Airflow Interview Questions

Displaying 1 - 10 of 12

How can custom Operators be created in Airflow?

Airflow has a BaseOperator as Base Class for all operators created in Airflow. For creating a custom operator, you have to extend the Operator class and implement its abstract methods. The execute method needs to be designed for the newly created Operator class.

How can you notify workflow failures in Airflow?

Airflow supports alert triggers on workflow failures. You can provide email addresses and set the flags for alerting to such emails in case of workflow failures.
 
Notifications can also be sent on other platforms like Slack and Hipchat.

What are the alternatives to Airflow?

  • Some alternatives to Airflow are Oozie, Azkaban, and Luigi.
  • Oozie is mostly used for Big data pipelines as Oozie is distributed and well integrated with the Hadoop environment.
  • Azkaban and Luigi have capabilities similar to those of Airflow and can create and schedule workflows.

What are the different executors supported in Airflow?

  • Every task needs to be executed. Executors are components that determine how these tasks get executed.
  • Airflow supports various executors such as Sequential, Celery, Debug, and Local.
  • Different techniques are used to scale the number of
  • processes using Celery, Dask, and local executors.
  • For the debugging purpose, a debug executor is used and Sequential is used to run all tasks sequentially with no parallelism.
  • It also supports kubernetes as an Executor engine.

Mention the features of Airflow web UI.

Airflow web UI has many features that are very useful for any workflow management tools.

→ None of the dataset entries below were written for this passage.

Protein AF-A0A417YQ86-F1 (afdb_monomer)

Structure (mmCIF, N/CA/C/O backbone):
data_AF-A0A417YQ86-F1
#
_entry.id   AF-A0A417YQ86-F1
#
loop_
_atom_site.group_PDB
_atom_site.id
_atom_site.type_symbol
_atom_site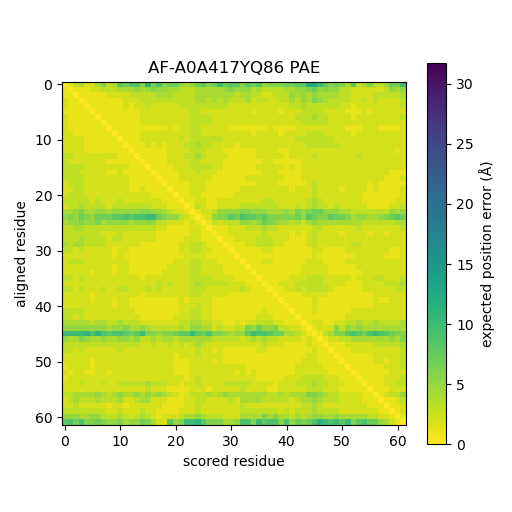.label_atom_id
_atom_site.label_alt_id
_atom_site.label_comp_id
_atom_site.label_asym_id
_atom_site.label_entity_id
_atom_site.label_seq_id
_atom_site.pdbx_PDB_ins_code
_atom_site.Cartn_x
_atom_site.Cartn_y
_atom_site.Cartn_z
_atom_site.occupancy
_atom_site.B_iso_or_equiv
_atom_site.auth_seq_id
_atom_site.auth_comp_id
_atom_site.auth_asym_id
_atom_site.auth_atom_id
_atom_site.pdbx_PDB_model_num
ATOM 1 N N . MET A 1 1 ? 7.598 -7.977 1.704 1.00 91.5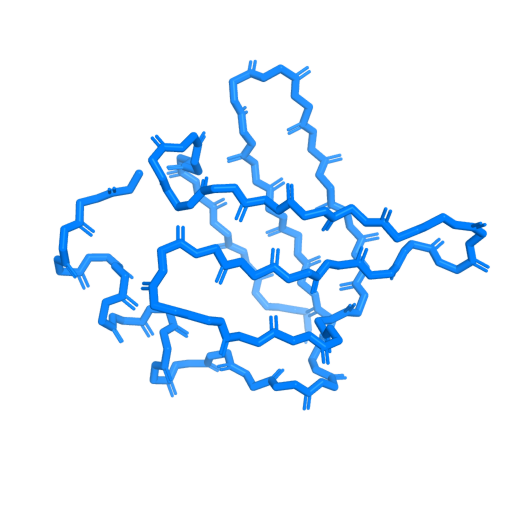0 1 MET A N 1
ATOM 2 C CA . MET A 1 1 ? 6.920 -8.191 3.001 1.00 91.50 1 MET A CA 1
ATOM 3 C C . MET A 1 1 ? 6.253 -9.563 2.990 1.00 91.50 1 MET A C 1
ATOM 5 O O . MET A 1 1 ? 5.787 -9.978 1.935 1.00 91.50 1 MET A O 1
ATOM 9 N N . ASN A 1 2 ? 6.260 -10.297 4.107 1.00 92.38 2 ASN A N 1
ATOM 10 C CA . ASN A 1 2 ? 5.565 -11.590 4.229 1.00 92.38 2 ASN A CA 1
ATOM 11 C C . ASN A 1 2 ? 4.113 -11.400 4.717 1.00 92.38 2 ASN A C 1
ATOM 13 O O . ASN A 1 2 ? 3.711 -10.280 5.018 1.00 92.38 2 ASN A O 1
ATOM 17 N N . GLU A 1 3 ? 3.327 -12.477 4.819 1.00 93.38 3 GLU A N 1
ATOM 18 C CA . GLU A 1 3 ? 1.905 -12.392 5.201 1.00 93.38 3 GLU A CA 1
ATOM 19 C C . GLU A 1 3 ? 1.669 -11.708 6.556 1.00 93.38 3 GLU A C 1
ATOM 21 O O . GLU A 1 3 ? 0.784 -10.863 6.659 1.00 93.38 3 GLU A O 1
ATOM 26 N N . LEU A 1 4 ? 2.485 -12.009 7.574 1.00 93.19 4 LEU A N 1
ATOM 27 C CA . LEU A 1 4 ? 2.373 -11.377 8.895 1.00 93.19 4 LEU A CA 1
ATOM 28 C C . LEU A 1 4 ? 2.608 -9.865 8.826 1.00 93.19 4 LEU A C 1
ATOM 30 O O . LEU A 1 4 ? 1.852 -9.102 9.422 1.00 93.19 4 LEU A O 1
ATOM 34 N N . GLY A 1 5 ? 3.611 -9.430 8.059 1.00 93.81 5 GLY A N 1
ATOM 35 C CA . GLY A 1 5 ? 3.856 -8.008 7.833 1.00 93.81 5 GLY A CA 1
ATOM 36 C C . GLY A 1 5 ? 2.697 -7.328 7.104 1.00 93.81 5 GLY A C 1
ATOM 37 O O . GLY A 1 5 ? 2.335 -6.213 7.456 1.00 93.81 5 GLY A O 1
ATOM 38 N N . ILE A 1 6 ? 2.070 -8.008 6.136 1.00 95.50 6 ILE A N 1
ATOM 39 C CA . ILE A 1 6 ? 0.913 -7.461 5.406 1.00 95.50 6 ILE A CA 1
ATOM 40 C C . ILE A 1 6 ? -0.279 -7.277 6.349 1.00 95.50 6 ILE A C 1
ATOM 42 O O . ILE A 1 6 ? -0.994 -6.282 6.251 1.00 95.50 6 ILE A O 1
ATOM 46 N N . VAL A 1 7 ? -0.503 -8.226 7.263 1.00 96.00 7 VAL A N 1
ATOM 47 C CA . VAL A 1 7 ? -1.560 -8.113 8.276 1.00 96.00 7 VAL A CA 1
ATOM 48 C C . VAL A 1 7 ? -1.290 -6.937 9.213 1.00 96.00 7 VAL A C 1
ATOM 50 O O . VAL A 1 7 ? -2.199 -6.138 9.418 1.00 96.00 7 VAL A O 1
ATOM 53 N N . ALA A 1 8 ? -0.061 -6.794 9.721 1.00 95.62 8 ALA A N 1
ATOM 54 C CA . ALA A 1 8 ? 0.321 -5.667 10.577 1.00 95.62 8 ALA A CA 1
ATOM 55 C C . ALA A 1 8 ? 0.139 -4.320 9.857 1.00 95.62 8 ALA A C 1
ATOM 57 O O . ALA A 1 8 ? -0.541 -3.434 10.369 1.00 95.62 8 ALA A O 1
ATOM 58 N N . PHE A 1 9 ? 0.618 -4.213 8.613 1.00 96.81 9 PHE A N 1
ATOM 59 C CA . PHE A 1 9 ? 0.439 -3.020 7.785 1.00 96.81 9 PHE A CA 1
ATOM 60 C C . PHE A 1 9 ? -1.035 -2.621 7.674 1.00 96.81 9 PHE A C 1
ATOM 62 O O . PHE A 1 9 ? -1.380 -1.467 7.889 1.00 96.81 9 PHE A O 1
ATOM 69 N N . LYS A 1 10 ? -1.929 -3.573 7.385 1.00 96.25 10 LYS A N 1
ATOM 70 C CA . LYS A 1 10 ? -3.369 -3.297 7.224 1.00 96.25 10 LYS A CA 1
ATOM 71 C C . LYS A 1 10 ? -4.104 -2.991 8.530 1.00 96.25 10 LYS A C 1
ATOM 73 O O . LYS A 1 10 ? -5.252 -2.563 8.479 1.00 96.25 10 LYS A O 1
ATOM 78 N N . GLN A 1 11 ? -3.490 -3.261 9.679 1.00 96.88 11 GLN A N 1
ATOM 79 C CA . GLN A 1 11 ? -4.020 -2.879 10.989 1.00 96.88 11 GLN A CA 1
ATOM 80 C C . GLN A 1 11 ? -3.564 -1.474 11.395 1.00 96.88 11 GLN A C 1
ATOM 82 O O . GLN A 1 11 ? -4.312 -0.763 12.059 1.00 96.88 11 GLN A O 1
ATOM 87 N N . GLU A 1 12 ? -2.351 -1.084 11.002 1.00 97.12 12 GLU A N 1
ATOM 88 C CA . GLU A 1 12 ? -1.722 0.181 11.397 1.00 97.12 12 GLU A CA 1
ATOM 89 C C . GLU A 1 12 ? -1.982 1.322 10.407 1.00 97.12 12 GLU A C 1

  • It allows you to view the schedule of all the jobs and their historical status.
  • It allows to view DAG and their task relation dependency.
  • At any time, you can also see the actual code used to run the pipelines.
  • It supports custom executions using web UI and CRUD operations on DAG.

How can we create Big data ETL jobs using Airflow?

Generally, Big data ETL jobs include data migration jobs such as getting data from mysql or any relational database, perform some transformations on it and then moving the data to Hadoop tables such as Hive.

Airflow provides sqoop operators, spark operators, and hive operators, so Airflow can be used to invoke any of the Big data tasks and Airflow can also sequence and monitor the jobs. In this way, Airflow is useful in Big data ETL jobs.

What are the operators in Airflow?

Airflow is a workflow management tool. A workflow consists of various tasks that can perform processing at various other tools such as MySQL, S3, Hive and Shell scripts. Airflow cannot provide a single platform to support all processing engines, instead it provides a way to integrate and connect these engines. Operator is a generic way to connect those processing engines and perform the tasks.

How can task relations be applied in a DAG?

To apply tasks dependencies in a DAG, all tasks must belong to the same DAG. Now, relations can be given using the up_stream() and down_stream() methods. Airflow also provides bit wise operators such as >> and << to apply the relations. Bit wise operators are easy to use and help to easily understand the task relations.

What is DAG in Airflow?

DAG, or Directed Acyclic Graph, is a data structure that helps maintain the task dependency at any given time. Airflow uses DAG for maintaining tasks relations to ensure that tasks are executed in an expected order.